もしも中国人に「スシの握り方」を習ったら?
日本、韓国、ベトナムなど東アジアの国々は中国の影響を強く受けています。宗教にしてもそれは同じ。つまり日本に入ってきた仏教は、「中華味の仏教」なのです。
あなたも海外旅行に行った際、外国人がつくる日本料理を食べて「ん? なんか違う」と感じたことがあるでしょう。それはたいてい現地に住んでいるアジア人が経営する店だからです。
もしも欧米人が、現地で日本料理店を経営する中国人に「スシの握り方」を習ったとしたら、それは本来の寿司とは、かなり違うものになるはずです。
これと同じく中国の仏教は、インド発祥のもともとの仏教とは異なります。
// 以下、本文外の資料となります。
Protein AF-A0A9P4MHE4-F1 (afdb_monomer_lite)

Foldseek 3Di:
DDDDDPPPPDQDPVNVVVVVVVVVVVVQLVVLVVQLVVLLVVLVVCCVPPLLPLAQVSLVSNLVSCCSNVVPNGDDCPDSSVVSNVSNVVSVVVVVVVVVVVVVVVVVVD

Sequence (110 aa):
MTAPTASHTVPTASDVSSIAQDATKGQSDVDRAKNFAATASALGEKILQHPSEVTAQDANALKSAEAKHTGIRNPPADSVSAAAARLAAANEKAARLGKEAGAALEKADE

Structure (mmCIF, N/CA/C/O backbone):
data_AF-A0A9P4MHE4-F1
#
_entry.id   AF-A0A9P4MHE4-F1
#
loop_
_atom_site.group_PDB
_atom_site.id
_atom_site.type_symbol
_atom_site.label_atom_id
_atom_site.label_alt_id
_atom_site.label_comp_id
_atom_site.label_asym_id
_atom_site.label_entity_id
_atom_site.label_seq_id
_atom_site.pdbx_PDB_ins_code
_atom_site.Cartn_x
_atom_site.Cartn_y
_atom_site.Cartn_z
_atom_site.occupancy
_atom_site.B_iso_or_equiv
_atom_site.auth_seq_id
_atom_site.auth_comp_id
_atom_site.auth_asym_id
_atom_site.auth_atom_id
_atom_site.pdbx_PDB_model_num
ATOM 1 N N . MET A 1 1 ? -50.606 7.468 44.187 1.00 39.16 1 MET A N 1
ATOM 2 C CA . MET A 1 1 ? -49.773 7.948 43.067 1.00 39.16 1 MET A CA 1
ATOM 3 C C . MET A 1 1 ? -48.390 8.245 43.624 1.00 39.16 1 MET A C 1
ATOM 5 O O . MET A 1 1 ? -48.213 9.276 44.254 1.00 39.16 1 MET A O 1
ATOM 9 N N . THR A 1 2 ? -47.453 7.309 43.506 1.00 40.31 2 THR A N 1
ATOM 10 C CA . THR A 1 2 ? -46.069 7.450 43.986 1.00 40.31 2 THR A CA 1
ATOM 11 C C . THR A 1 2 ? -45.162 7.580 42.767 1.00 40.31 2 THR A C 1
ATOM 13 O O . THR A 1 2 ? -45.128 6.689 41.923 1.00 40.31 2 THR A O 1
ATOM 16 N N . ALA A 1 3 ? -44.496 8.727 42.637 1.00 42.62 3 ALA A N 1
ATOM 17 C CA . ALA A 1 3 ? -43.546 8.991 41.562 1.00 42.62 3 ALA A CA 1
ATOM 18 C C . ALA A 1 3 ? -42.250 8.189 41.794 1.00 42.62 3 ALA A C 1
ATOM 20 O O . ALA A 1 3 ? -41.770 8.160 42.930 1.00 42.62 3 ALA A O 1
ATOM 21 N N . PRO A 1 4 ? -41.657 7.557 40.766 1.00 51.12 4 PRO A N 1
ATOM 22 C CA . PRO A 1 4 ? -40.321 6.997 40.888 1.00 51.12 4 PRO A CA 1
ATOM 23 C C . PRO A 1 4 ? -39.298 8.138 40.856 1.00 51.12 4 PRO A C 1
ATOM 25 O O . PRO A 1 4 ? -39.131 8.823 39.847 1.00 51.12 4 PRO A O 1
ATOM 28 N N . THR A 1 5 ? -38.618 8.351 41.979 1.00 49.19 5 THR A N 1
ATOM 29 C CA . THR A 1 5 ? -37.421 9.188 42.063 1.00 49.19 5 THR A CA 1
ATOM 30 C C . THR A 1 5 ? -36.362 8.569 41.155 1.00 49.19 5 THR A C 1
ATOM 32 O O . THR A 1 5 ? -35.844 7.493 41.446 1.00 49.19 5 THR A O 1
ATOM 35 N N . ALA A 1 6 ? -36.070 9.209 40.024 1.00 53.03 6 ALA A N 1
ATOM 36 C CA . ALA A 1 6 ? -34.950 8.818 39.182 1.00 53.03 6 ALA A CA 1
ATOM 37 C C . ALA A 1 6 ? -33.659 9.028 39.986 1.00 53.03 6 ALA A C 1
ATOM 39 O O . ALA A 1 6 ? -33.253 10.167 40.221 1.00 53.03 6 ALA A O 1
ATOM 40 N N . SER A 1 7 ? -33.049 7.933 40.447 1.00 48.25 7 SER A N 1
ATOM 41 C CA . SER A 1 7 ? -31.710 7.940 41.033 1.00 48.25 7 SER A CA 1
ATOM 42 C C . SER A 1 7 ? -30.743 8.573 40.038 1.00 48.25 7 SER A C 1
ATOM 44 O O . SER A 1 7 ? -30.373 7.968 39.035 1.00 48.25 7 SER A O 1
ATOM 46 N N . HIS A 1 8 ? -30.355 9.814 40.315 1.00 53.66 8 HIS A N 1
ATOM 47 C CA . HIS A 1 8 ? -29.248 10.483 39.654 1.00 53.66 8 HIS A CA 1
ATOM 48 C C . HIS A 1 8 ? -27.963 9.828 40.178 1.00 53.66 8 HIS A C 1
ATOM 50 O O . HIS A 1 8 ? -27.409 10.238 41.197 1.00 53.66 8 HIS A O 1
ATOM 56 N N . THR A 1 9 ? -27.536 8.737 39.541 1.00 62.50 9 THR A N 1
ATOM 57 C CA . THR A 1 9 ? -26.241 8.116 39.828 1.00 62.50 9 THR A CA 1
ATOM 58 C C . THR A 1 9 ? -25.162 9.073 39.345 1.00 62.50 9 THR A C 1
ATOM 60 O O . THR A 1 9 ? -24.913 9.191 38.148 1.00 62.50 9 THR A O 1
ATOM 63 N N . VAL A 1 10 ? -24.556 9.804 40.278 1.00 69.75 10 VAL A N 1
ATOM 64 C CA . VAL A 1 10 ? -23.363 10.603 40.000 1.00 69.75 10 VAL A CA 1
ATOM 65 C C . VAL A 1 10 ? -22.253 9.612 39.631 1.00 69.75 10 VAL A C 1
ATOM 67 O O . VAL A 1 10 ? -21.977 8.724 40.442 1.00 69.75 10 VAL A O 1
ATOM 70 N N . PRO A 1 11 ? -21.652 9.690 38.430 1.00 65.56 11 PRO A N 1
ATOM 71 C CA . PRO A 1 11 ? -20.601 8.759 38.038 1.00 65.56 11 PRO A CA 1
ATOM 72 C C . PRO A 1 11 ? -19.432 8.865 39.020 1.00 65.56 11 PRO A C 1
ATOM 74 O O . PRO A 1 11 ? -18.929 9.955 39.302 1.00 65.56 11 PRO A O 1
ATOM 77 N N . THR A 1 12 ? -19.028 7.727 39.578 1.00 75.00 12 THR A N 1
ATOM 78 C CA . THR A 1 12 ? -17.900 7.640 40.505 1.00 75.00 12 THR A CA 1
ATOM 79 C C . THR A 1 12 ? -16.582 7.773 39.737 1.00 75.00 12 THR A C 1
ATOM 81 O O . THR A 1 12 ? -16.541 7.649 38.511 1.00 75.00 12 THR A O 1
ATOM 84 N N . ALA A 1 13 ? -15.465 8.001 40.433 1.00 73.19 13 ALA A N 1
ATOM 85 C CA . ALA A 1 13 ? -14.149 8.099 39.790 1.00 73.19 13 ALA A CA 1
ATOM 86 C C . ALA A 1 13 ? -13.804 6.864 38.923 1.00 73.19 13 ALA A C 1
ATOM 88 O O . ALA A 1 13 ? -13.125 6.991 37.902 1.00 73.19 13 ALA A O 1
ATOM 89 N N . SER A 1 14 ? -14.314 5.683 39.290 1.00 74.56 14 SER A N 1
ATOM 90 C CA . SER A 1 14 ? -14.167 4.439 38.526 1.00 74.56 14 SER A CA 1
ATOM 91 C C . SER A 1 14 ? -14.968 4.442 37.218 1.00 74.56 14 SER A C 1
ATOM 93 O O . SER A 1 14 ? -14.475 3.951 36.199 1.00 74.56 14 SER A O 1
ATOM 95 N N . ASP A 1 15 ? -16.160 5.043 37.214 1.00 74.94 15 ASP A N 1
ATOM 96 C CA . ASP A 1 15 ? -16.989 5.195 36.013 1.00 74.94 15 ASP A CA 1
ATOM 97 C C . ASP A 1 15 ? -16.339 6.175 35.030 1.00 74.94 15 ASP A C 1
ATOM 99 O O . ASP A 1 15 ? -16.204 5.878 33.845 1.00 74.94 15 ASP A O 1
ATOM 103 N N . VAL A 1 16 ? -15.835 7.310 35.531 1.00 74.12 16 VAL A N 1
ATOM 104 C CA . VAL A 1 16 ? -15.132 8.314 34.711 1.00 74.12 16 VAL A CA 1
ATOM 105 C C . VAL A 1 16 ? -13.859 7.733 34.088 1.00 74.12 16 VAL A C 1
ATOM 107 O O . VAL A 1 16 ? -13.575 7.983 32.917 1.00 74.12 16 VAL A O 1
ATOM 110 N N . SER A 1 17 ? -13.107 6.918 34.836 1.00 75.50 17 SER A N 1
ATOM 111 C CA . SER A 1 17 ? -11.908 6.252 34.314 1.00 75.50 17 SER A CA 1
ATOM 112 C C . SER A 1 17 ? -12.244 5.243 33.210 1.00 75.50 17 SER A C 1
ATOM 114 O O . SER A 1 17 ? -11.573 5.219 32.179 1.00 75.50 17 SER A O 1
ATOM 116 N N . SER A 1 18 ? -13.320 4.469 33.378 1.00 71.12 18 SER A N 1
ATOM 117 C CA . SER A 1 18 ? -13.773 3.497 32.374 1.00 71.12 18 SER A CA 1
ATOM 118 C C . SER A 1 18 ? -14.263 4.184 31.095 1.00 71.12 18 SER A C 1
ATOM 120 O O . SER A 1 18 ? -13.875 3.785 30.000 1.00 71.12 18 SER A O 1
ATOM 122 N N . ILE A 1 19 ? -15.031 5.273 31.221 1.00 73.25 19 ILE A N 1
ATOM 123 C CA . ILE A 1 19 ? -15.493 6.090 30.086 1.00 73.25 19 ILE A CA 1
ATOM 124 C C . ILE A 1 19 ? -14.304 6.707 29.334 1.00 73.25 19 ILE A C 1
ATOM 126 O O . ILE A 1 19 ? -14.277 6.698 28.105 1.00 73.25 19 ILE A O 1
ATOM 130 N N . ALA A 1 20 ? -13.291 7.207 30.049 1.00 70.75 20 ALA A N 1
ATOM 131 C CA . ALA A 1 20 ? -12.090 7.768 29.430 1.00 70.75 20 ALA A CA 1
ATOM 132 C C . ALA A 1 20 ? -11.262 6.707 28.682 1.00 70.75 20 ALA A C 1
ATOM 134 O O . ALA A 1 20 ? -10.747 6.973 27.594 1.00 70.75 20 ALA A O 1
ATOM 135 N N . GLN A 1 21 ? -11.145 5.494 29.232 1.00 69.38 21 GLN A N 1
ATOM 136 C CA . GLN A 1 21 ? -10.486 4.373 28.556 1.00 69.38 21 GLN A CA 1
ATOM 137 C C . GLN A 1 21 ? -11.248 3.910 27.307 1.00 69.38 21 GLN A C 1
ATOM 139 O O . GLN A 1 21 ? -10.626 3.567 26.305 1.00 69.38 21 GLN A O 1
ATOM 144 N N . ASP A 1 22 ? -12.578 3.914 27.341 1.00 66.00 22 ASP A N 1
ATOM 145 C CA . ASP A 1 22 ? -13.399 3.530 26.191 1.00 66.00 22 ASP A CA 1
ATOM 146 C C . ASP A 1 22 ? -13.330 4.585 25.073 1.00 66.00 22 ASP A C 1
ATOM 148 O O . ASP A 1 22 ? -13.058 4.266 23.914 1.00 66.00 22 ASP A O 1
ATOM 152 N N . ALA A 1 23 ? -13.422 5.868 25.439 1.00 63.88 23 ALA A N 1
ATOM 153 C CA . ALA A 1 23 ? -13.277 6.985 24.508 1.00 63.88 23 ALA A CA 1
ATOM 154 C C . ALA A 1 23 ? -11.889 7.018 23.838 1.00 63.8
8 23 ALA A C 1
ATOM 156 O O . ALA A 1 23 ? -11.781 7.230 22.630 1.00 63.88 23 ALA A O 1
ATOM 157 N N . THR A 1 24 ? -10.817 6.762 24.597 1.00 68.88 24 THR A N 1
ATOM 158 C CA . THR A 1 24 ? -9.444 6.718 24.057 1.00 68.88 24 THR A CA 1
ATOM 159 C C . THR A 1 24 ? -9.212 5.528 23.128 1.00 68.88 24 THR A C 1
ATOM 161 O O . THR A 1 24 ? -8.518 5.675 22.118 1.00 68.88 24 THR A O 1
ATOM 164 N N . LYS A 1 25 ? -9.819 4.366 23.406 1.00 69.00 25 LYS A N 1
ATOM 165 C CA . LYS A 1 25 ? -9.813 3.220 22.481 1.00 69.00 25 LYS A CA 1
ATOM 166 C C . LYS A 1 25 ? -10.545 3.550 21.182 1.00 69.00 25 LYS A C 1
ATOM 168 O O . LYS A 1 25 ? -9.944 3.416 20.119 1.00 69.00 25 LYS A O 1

インドで生まれた初期仏教から枝分かれした大乗仏教が主に東アジアに広がったのですが、中国にきた時点で、孔子を祖とする儒教や、古代からある民間信仰に道家の思想を合わせた道教が混ざり合ったものになりました。中華味の仏教の誕生です。
中華味の仏教が日本にやってきて、もとからあった神道と混じり合ってできたのが日本の仏教ですから、本来の仏教とはいろいろと違っています。
たとえば、インドで仏教が生まれた頃、仏教の開創者であり悟りを開いた後は釈尊と呼ばれるガウタマ・シッダールタは、「男女を差別してはならない」と説いていました。
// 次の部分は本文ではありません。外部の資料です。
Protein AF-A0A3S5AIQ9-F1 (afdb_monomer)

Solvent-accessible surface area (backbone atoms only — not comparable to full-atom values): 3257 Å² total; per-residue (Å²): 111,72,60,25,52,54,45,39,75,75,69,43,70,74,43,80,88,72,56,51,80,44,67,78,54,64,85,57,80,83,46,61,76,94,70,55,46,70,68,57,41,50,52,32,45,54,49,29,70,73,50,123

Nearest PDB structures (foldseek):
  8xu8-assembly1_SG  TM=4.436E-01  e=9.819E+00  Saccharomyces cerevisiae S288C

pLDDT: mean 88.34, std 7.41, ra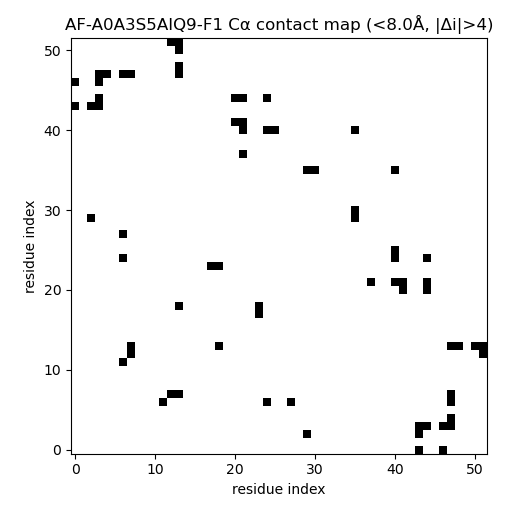nge [59.16, 95.12]

InterPro domains:
  IPR000299 FERM domain [PS50057] (1-52)
  IPR014352 FERM/acyl-CoA-binding protein superfamily [G3DSA:1.20.80.10] (1-52)
  IPR019748 FERM central domain [cd14473] (1-52)
  IPR035963 FERM superfamily, second domain [SSF47031] (1-51)

Radius of gyration: 10.01 Å; Cα contacts (8 Å, |Δi|>4): 36; chains: 1; bounding box: 25×18×26 Å

Organism: NCBI:txid117903

Foldseek 3Di:
DVLLVVCCVPVNADDCVPLPQQPSVLPPCPDPPVPDDSVVSNVSSVVSNVPD

Sequence (52 aa):
MLGAYVVQSEAGDYDPTSHQGIDYISSMPFAPQTLQTPDMLHGIAALHRLHK

Mean predicted aligned error: 3.54 Å

Secondary structure (DSSP, 8-state):
-HHHHHHHHHH-S--TTT--TTHHHHTS-SS-TTT--HHHHHHHHHHHHH--

Structure (mmCIF, N/CA/C/O backbone):
data_AF-A0A3S5AIQ9-F1
#
_entry.id   AF-A0A3S5AIQ9-F1
#
loop_
_atom_site.group_PDB
_atom_site.id
_atom_site.type_symbol
_atom_site.label_atom_id
_atom_site.label_alt_id
_atom_site.label_comp_id
_atom_site.label_asym_id
_atom_site.label_entity_id
_atom_site.label_seq_id
_atom_site.pdbx_PDB_ins_code
_atom_site.Cartn_x
_atom_site.Cartn_y
_atom_site.Cartn_z
_atom_site.occupancy
_atom_site.B_iso_or_equiv
_atom_site.auth_seq_id
_atom_site.auth_comp_id
_atom_site.auth_asym_id
_atom_site.auth_atom_id
_atom_site.pdbx_PDB_model_num
ATOM 1 N N . MET A 1 1 ? 7.960 1.165 8.728 1.00 61.28 1 MET A N 1
ATOM 2 C CA . MET A 1 1 ? 9.046 0.174 8.566 1.00 61.28 1 MET A CA 1
ATOM 3 C C . MET A 1 1 ? 8.483 -1.239 8.442 1.00 61.28 1 MET A C 1
ATOM 5 O O . MET A 1 1 ? 8.438 -1.696 7.314 1.00 61.28 1 MET A O 1
ATOM 9 N N . LEU A 1 2 ? 7.964 -1.896 9.498 1.00 75.00 2 LEU A N 1
ATOM 10 C CA . LEU A 1 2 ? 7.482 -3.293 9.382 1.00 75.00 2 LEU A CA 1
ATOM 11 C C . LEU A 1 2 ? 6.429 -3.512 8.279 1.00 75.00 2 LEU A C 1
ATOM 13 O O . LEU A 1 2 ? 6.562 -4.454 7.511 1.00 75.00 2 LEU A O 1
ATOM 17 N N . GLY A 1 3 ? 5.441 -2.618 8.141 1.00 79.75 3 GLY A N 1
ATOM 18 C CA . GLY A 1 3 ? 4.419 -2.749 7.094 1.00 79.75 3 GLY A CA 1
ATOM 19 C C . GLY A 1 3 ? 4.982 -2.762 5.667 1.00 79.75 3 GLY A C 1
ATOM 20 O O . GLY A 1 3 ? 4.515 -3.531 4.844 1.00 79.75 3 GLY A O 1
ATOM 21 N N . ALA A 1 4 ? 6.033 -1.986 5.378 1.00 77.69 4 ALA A N 1
ATOM 22 C CA . ALA A 1 4 ? 6.649 -1.972 4.047 1.00 77.69 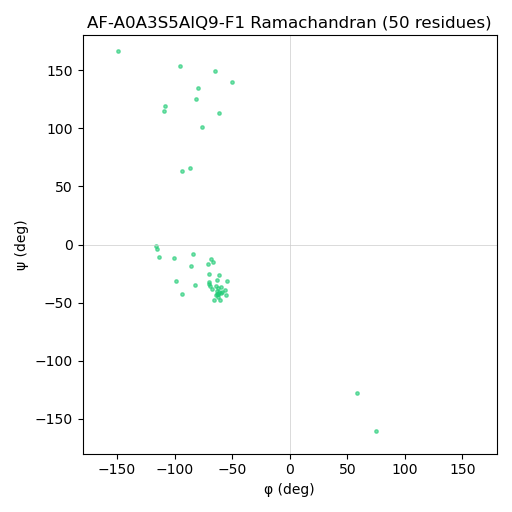4 ALA A CA 1
ATOM 23 C C . ALA A 1 4 ? 7.400 -3.279 3.737 1.00 77.69 4 ALA A C 1
ATOM 25 O O . ALA A 1 4 ? 7.371 -3.735 2.603 1.00 77.69 4 ALA A O 1
ATOM 26 N N . TYR A 1 5 ? 8.009 -3.917 4.743 1.00 82.38 5 TYR A N 1
ATOM 27 C CA . TYR A 1 5 ? 8.637 -5.231 4.565 1.00 82.38 5 TYR A CA 1
ATOM 28 C C . TYR A 1 5 ? 7.618 -6.347 4.339 1.00 82.38 5 TYR A C 1
ATOM 30 O O . TYR A 1 5 ? 7.884 -7.240 3.545 1.00 82.38 5 TYR A O 1
ATOM 38 N N . VAL A 1 6 ? 6.453 -6.274 4.991 1.00 86.88 6 VAL A N 1
ATOM 39 C CA . VAL A 1 6 ? 5.339 -7.200 4.723 1.00 86.88 6 VAL A CA 1
ATOM 40 C C . VAL A 1 6 ? 4.858 -7.053 3.279 1.00 86.88 6 VAL A C 1
ATOM 42 O O . VAL A 1 6 ? 4.649 -8.053 2.600 1.00 86.88 6 VAL A O 1
ATOM 45 N N . VAL A 1 7 ? 4.740 -5.816 2.782 1.00 89.19 7 VAL A N 1
ATOM 46 C CA . VAL A 1 7 ? 4.414 -5.581 1.368 1.00 89.19 7 VAL A CA 1
ATOM 47 C C . VAL A 1 7 ? 5.484 -6.181 0.461 1.00 89.19 7 VAL A C 1
ATOM 49 O O . VAL A 1 7 ? 5.125 -6.920 -0.443 1.00 89.19 7 VAL A O 1
ATOM 52 N N . GLN A 1 8 ? 6.772 -5.940 0.724 1.00 86.94 8 GLN A N 1
ATOM 53 C CA . GLN A 1 8 ? 7.856 -6.490 -0.098 1.00 86.94 8 GLN A CA 1
ATOM 54 C C . GLN A 1 8 ? 7.832 -8.027 -0.142 1.00 86.94 8 GLN A C 1
ATOM 56 O O . GLN A 1 8 ? 8.062 -8.618 -1.193 1.00 86.94 8 GLN A O 1
ATOM 61 N N . SER A 1 9 ? 7.562 -8.697 0.985 1.00 86.50 9 SER A N 1
ATOM 62 C CA . SER A 1 9 ? 7.532 -10.164 1.026 1.00 86.50 9 SER A CA 1
ATOM 63 C C . SER A 1 9 ? 6.344 -10.769 0.277 1.00 86.50 9 SER A C 1
ATOM 65 O O . SER A 1 9 ? 6.474 -11.863 -0.262 1.00 86.50 9 SER A O 1
ATOM 67 N N . GLU A 1 10 ? 5.204 -10.076 0.248 1.00 87.31 10 GLU A N 1
ATOM 68 C CA . GLU 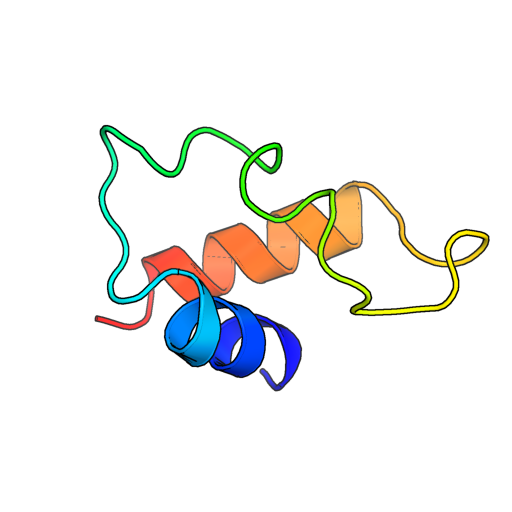A 1 10 ? 3.962 -10.573 -0.361 1.00 87.31 10 GLU A CA 1
ATOM 69 C C . GLU A 1 10 ? 3.801 -10.131 -1.825 1.00 87.31 10 GLU A C 1
ATOM 71 O O . GLU A 1 10 ? 3.388 -10.918 -2.674 1.00 87.31 10 GLU A O 1
ATOM 76 N N . ALA A 1 11 ? 4.120 -8.870 -2.126 1.00 87.00 11 ALA A N 1
ATOM 77 C CA . ALA A 1 11 ? 3.925 -8.236 -3.430 1.00 87.00 11 ALA A CA 1
ATOM 78 C C . ALA A 1 11 ? 5.209 -8.158 -4.278 1.00 87.00 11 ALA A C 1
ATOM 80 O O . ALA A 1 11 ? 5.131 -7.872 -5.471 1.00 87.00 11 ALA A O 1
ATOM 81 N N . GLY A 1 12 ? 6.379 -8.437 -3.693 1.00 89.12 12 GLY A N 1
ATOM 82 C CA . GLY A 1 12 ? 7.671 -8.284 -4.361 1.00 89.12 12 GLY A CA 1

ところが中国に渡ると儒教の影響を受け、仏教は女性差別的なものになります。ゆえに日本に伝わった仏教の教えのなかには「女性の場合、男性に生まれ変わらないと成仏できない」と考える、変成男子という言葉があるのです。
また、中国では儒教の影響のため、仏教がより国家や皇帝の権威に近い位置づけになりました。
つけ加えておくと、伝来の過程で宗教が変化していく現象は、仏教に限った話ではありません。たとえば、中東のイスラム教と東南アジアのイスラム教とでは戒律の厳しさなどが違います。アラビア半島発祥のイスラム教が伝来する過程で、東南アジアでは現地の文化や宗教と融合していき、中東のような厳格さが失われた面があります。